And then there were five.
Imperial Brands (IMB.L) said on Thursday that Alison Cooper — one of the exceedingly few women who lead FTSE 100 companies — will step down as CEO after nine years at the helm.
Her departure will bring an end to a 20-year career at the Bristol-based company, which is the fourth-largest tobacco company in the world.
Depending on when a successor is found, the FTSE 100 (^FTSE) index, which tracks Britain’s top 100 listed companies, could have only five female bosses until Alison Rose becomes CEO of the Royal Bank of Scotland Group (RBS.L) in November.
The top ranks of British business have struggled with gender equality: There are currently more men named Steve at the helm of companies on the index than there are women.
Cooper’s departure comes after Imperial Brands last week said that profits in its current financial year would be significantly lower than it had previously forecast, amid a crackdown on vaping in the US.
Shares in the company fell as much as 15%, hitting nine-year lows.
“The timing of the move is curious, given that the company as well as the sector is facing some serious headwinds as we move into the end of the year and look to 2020,” said Michael Hewson, the chief market analyst at CMC Markets.
“The tobacco industry is now facing the prospect of an existential crisis. With a slowdown on normal cigarette sales already cutting into profits, e-cigarettes were supposed to be the next key growth area,” said Hewson.
Since becoming CEO in May 2010, Cooper slashed the number of the company’s cigarette brands in half, focusing on quality over quantity.
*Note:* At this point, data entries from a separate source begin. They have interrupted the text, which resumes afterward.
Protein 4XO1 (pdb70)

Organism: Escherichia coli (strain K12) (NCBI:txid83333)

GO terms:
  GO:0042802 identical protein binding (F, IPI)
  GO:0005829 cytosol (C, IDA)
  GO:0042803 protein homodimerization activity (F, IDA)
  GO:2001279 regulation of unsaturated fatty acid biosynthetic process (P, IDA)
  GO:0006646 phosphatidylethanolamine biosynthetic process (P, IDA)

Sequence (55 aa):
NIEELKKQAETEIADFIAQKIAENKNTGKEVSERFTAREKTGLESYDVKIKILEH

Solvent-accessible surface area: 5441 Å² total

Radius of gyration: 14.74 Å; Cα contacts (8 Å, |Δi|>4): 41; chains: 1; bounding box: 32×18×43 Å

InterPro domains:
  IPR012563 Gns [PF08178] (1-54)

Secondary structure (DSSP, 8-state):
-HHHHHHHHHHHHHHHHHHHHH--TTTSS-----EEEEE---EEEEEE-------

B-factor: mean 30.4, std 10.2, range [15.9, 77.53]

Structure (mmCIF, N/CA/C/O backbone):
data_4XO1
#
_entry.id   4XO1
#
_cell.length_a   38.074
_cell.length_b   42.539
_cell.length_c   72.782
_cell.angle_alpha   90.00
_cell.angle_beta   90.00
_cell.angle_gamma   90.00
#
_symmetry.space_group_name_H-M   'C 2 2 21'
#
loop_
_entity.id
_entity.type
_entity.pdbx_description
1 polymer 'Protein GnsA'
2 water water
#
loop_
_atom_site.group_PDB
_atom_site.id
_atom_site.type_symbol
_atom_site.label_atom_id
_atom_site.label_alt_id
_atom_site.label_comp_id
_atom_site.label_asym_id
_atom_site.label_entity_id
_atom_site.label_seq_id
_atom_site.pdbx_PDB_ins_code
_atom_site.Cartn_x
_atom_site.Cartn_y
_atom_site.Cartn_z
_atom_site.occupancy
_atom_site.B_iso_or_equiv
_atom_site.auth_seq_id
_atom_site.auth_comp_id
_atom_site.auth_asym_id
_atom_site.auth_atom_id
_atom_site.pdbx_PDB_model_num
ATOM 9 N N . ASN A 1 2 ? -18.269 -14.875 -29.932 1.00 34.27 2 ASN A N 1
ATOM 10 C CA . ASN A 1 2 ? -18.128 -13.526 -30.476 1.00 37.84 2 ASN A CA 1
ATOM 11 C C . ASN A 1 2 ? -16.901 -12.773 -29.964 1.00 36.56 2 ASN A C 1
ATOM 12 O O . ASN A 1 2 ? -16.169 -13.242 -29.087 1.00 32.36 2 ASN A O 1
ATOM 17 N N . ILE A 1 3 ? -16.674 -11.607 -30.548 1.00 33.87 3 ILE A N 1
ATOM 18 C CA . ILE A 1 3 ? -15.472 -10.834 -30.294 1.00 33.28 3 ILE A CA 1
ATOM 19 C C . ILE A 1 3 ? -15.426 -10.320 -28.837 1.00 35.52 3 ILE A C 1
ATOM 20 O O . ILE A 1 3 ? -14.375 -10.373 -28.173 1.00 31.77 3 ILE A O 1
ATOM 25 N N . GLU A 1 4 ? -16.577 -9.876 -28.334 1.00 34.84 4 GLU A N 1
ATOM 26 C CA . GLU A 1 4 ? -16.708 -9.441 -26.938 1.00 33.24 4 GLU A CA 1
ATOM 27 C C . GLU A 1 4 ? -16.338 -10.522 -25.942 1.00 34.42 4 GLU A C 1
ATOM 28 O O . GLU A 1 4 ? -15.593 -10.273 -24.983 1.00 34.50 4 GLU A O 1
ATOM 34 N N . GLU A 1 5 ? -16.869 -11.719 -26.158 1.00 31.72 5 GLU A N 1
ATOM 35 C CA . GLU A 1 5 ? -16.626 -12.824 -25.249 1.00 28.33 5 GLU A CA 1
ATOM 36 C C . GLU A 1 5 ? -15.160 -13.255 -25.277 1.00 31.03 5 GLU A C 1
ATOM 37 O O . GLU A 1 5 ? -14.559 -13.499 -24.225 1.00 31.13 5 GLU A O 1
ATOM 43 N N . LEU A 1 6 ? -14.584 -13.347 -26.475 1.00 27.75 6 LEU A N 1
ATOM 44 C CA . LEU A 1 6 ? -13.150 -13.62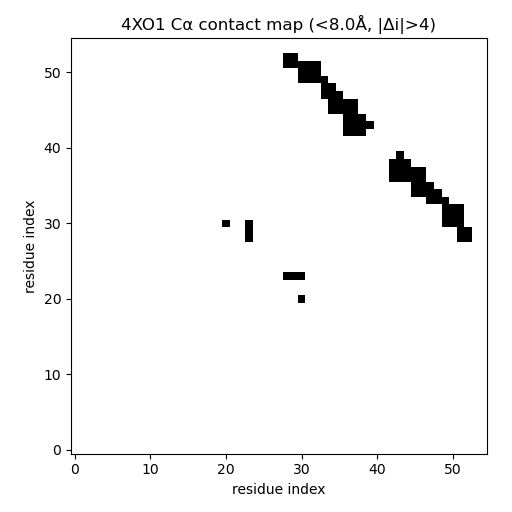8 -26.616 1.00 27.12 6 LEU A CA 1
ATOM 45 C C . LEU A 1 6 ? -12.304 -12.620 -25.842 1.00 25.80 6 LEU A C 1
ATOM 46 O O . LEU A 1 6 ? -11.365 -12.993 -25.107 1.00 26.09 6 LEU A O 1
ATOM 51 N N . LYS A 1 7 ? -12.648 -11.344 -26.012 1.00 25.69 7 LYS A N 1
ATOM 52 C CA . LYS A 1 7 ? -11.964 -10.260 -25.313 1.00 26.98 7 LYS A CA 1
ATOM 53 C C . LYS A 1 7 ? -12.040 -10.411 -23.803 1.00 29.83 7 LYS A C 1
ATOM 54 O O . LYS A 1 7 ? -11.021 -10.349 -23.111 1.00 26.26 7 LYS A O 1
ATOM 60 N N . LYS A 1 8 ? -13.242 -10.616 -23.278 1.00 30.33 8 LYS A N 1
ATOM 61 C CA . LYS A 1 8 ? -13.392 -10.685 -21.827 1.00 26.33 8 LYS A CA 1
ATOM 62 C C . LYS A 1 8 ? -12.637 -11.880 -21.266 1.00 28.54 8 LYS A C 1
ATOM 63 O O . LYS A 1 8 ? -11.993 -11.796 -20.215 1.00 25.45 8 LYS A O 1
ATOM 69 N N . GLN A 1 9 ? -12.718 -12.991 -21.986 1.00 25.06 9 GLN A N 1
ATOM 70 C CA . GLN A 1 9 ? -11.968 -14.194 -21.646 1.00 25.52 9 GLN A CA 1
ATOM 71 C C . GLN A 1 9 ? -10.450 -13.951 -21.537 1.00 28.40 9 GLN A C 1
ATOM 72 O O . GLN A 1 9 ? -9.814 -14.324 -20.531 1.00 26.15 9 GLN A O 1
ATOM 78 N N . ALA A 1 10 ? -9.868 -13.345 -22.574 1.00 26.14 10 ALA A N 1
ATOM 79 C CA . ALA A 1 10 ? -8.427 -13.084 -22.554 1.00 23.66 10 ALA A CA 1
ATOM 80 C C . ALA A 1 10 ? -8.034 -12.075 -21.481 1.00 22.69 10 A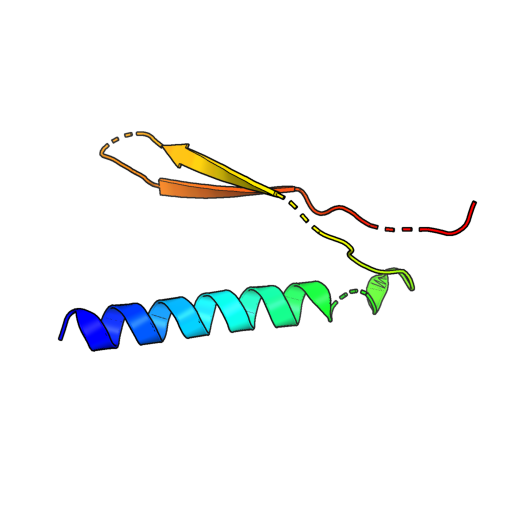LA A C 1
ATOM 81 O O . ALA A 1 10 ? -6.984 -12.216 -20.829 1.00 26.38 10 ALA A O 1
ATOM 83 N N . GLU A 1 11 ? -8.877 -11.061 -21.286 1.00 21.61 11 GLU A N 1
ATOM 84 C CA . GLU A 1 11 ? -8.664 -10.106 -20.199 1.00 22.55 11 GLU A CA 1
ATOM 85 C C . GLU A 1 11 ? -8.606 -10.804 -18.846 1.00 23.42 11 GLU A C 1
ATOM 86 O O . GLU A 1 11 ? -7.724 -10.531 -18.002 1.00 21.85 11 GLU A O 1
ATOM 92 N N . THR A 1 12 ? -9.548 -11.707 -18.626 1.00 24.14 12 THR A N 1
ATOM 93 C CA . THR A 1 12 ? -9.582 -12.403 -17.344 1.00 20.35 12 THR A CA 1
ATOM 94 C C . THR A 1 12 ? -8.370 -13.306 -17.196 1.00 22.44 12 THR A C 1
ATOM 95 O O . THR A 1 12 ? -7.783 -13.387 -16.113 1.00 24.01 12 THR A O 1
ATOM 99 N N . GLU A 1 13 ? -7.970 -13.957 -18.283 1.00 25.38 13 GLU A N 1
ATOM 100 C CA . GLU A 1 13 ? -6.820 -14.854 -18.236 1.00 22.91 13 GLU A CA 1
ATOM 101 C C . GLU A 1 13 ? -5.547 -14.093 -17.890 1.00 22.49 13 GLU A C 1
ATOM 102 O O . GLU A 1 13 ? -4.725 -14.561 -17.104 1.00 22.70 13 GLU A O 1
ATOM 108 N N . ILE A 1 14 ? -5.389 -12.909 -18.472 1.00 21.39 14 ILE A N 1
ATOM 109 C CA . ILE A 1 14 ? -4.197 -12.109 -18.219 1.00 19.74 14 ILE A CA 1
ATOM 110 C C . ILE A 1 14 ? -4.198 -11.575 -16.794 1.00 19.67 14 ILE A C 1
ATOM 111 O O . ILE A 1 14 ? -3.168 -11.646 -16.086 1.00 21.42 14 ILE A O 1
ATOM 116 N N . ALA A 1 15 ? -5.345 -11.057 -16.357 1.00 17.60 15 ALA A N 1
ATOM 117 C CA . ALA A 1 15 ? -5.456 -10.588 -14.972 1.00 21.89 15 ALA A CA 1
ATOM 118 C C . ALA A 1 15 ? -5.124 -11.694 -13.973 1.00 23.49 15 ALA A C 1
ATOM 119 O O . ALA A 1 15 ? -4.432 -11.466 -12.962 1.00 21.91 15 ALA A O 1
ATOM 121 N N . ASP A 1 16 ? -5.622 -12.896 -14.245 1.00 21.98 16 ASP A N 1
ATOM 122 C CA . ASP A 1 16 ? -5.383 -14.034 -13.355 1.00 25.37 16 ASP A CA 1
ATOM 123 C C . ASP A 1 16 ? -3.906 -14.463 -13.374 1.00 22.11 16 ASP A C 1
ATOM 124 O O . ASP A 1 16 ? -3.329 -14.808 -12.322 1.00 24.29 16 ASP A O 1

She also oversaw the $7bn (£5.7bn) acquisition of several cigarette brands from US tobacco giant Lorillard in 2014.
Her departure comes amid a greater push for gender equality, with the government hoping that 33% of board members of listed companies will be female by next year.
But Cooper has previously spoken out against quotas, saying she was “very concerned” about addressing the issue this way.
“I am not someone who supports quotas because quotas are around the demand side of the equation and you need to look at the supply side. And quick fixes on the supply side are not necessarily quality fixes. I don’t like to think we’re a commodity,” she said.
Imperial Brands chairman Mark Williamson, who will also step down as chairman after a nine-year tenure, said that Cooper had made a “tremendous contribution” to the company.
“Alison has worked tirelessly and with great energy and passion during her 20 years with Imperial,” Williamson said.
The company said that Cooper would “focus on driving the performance of the business” while it searches for her successor.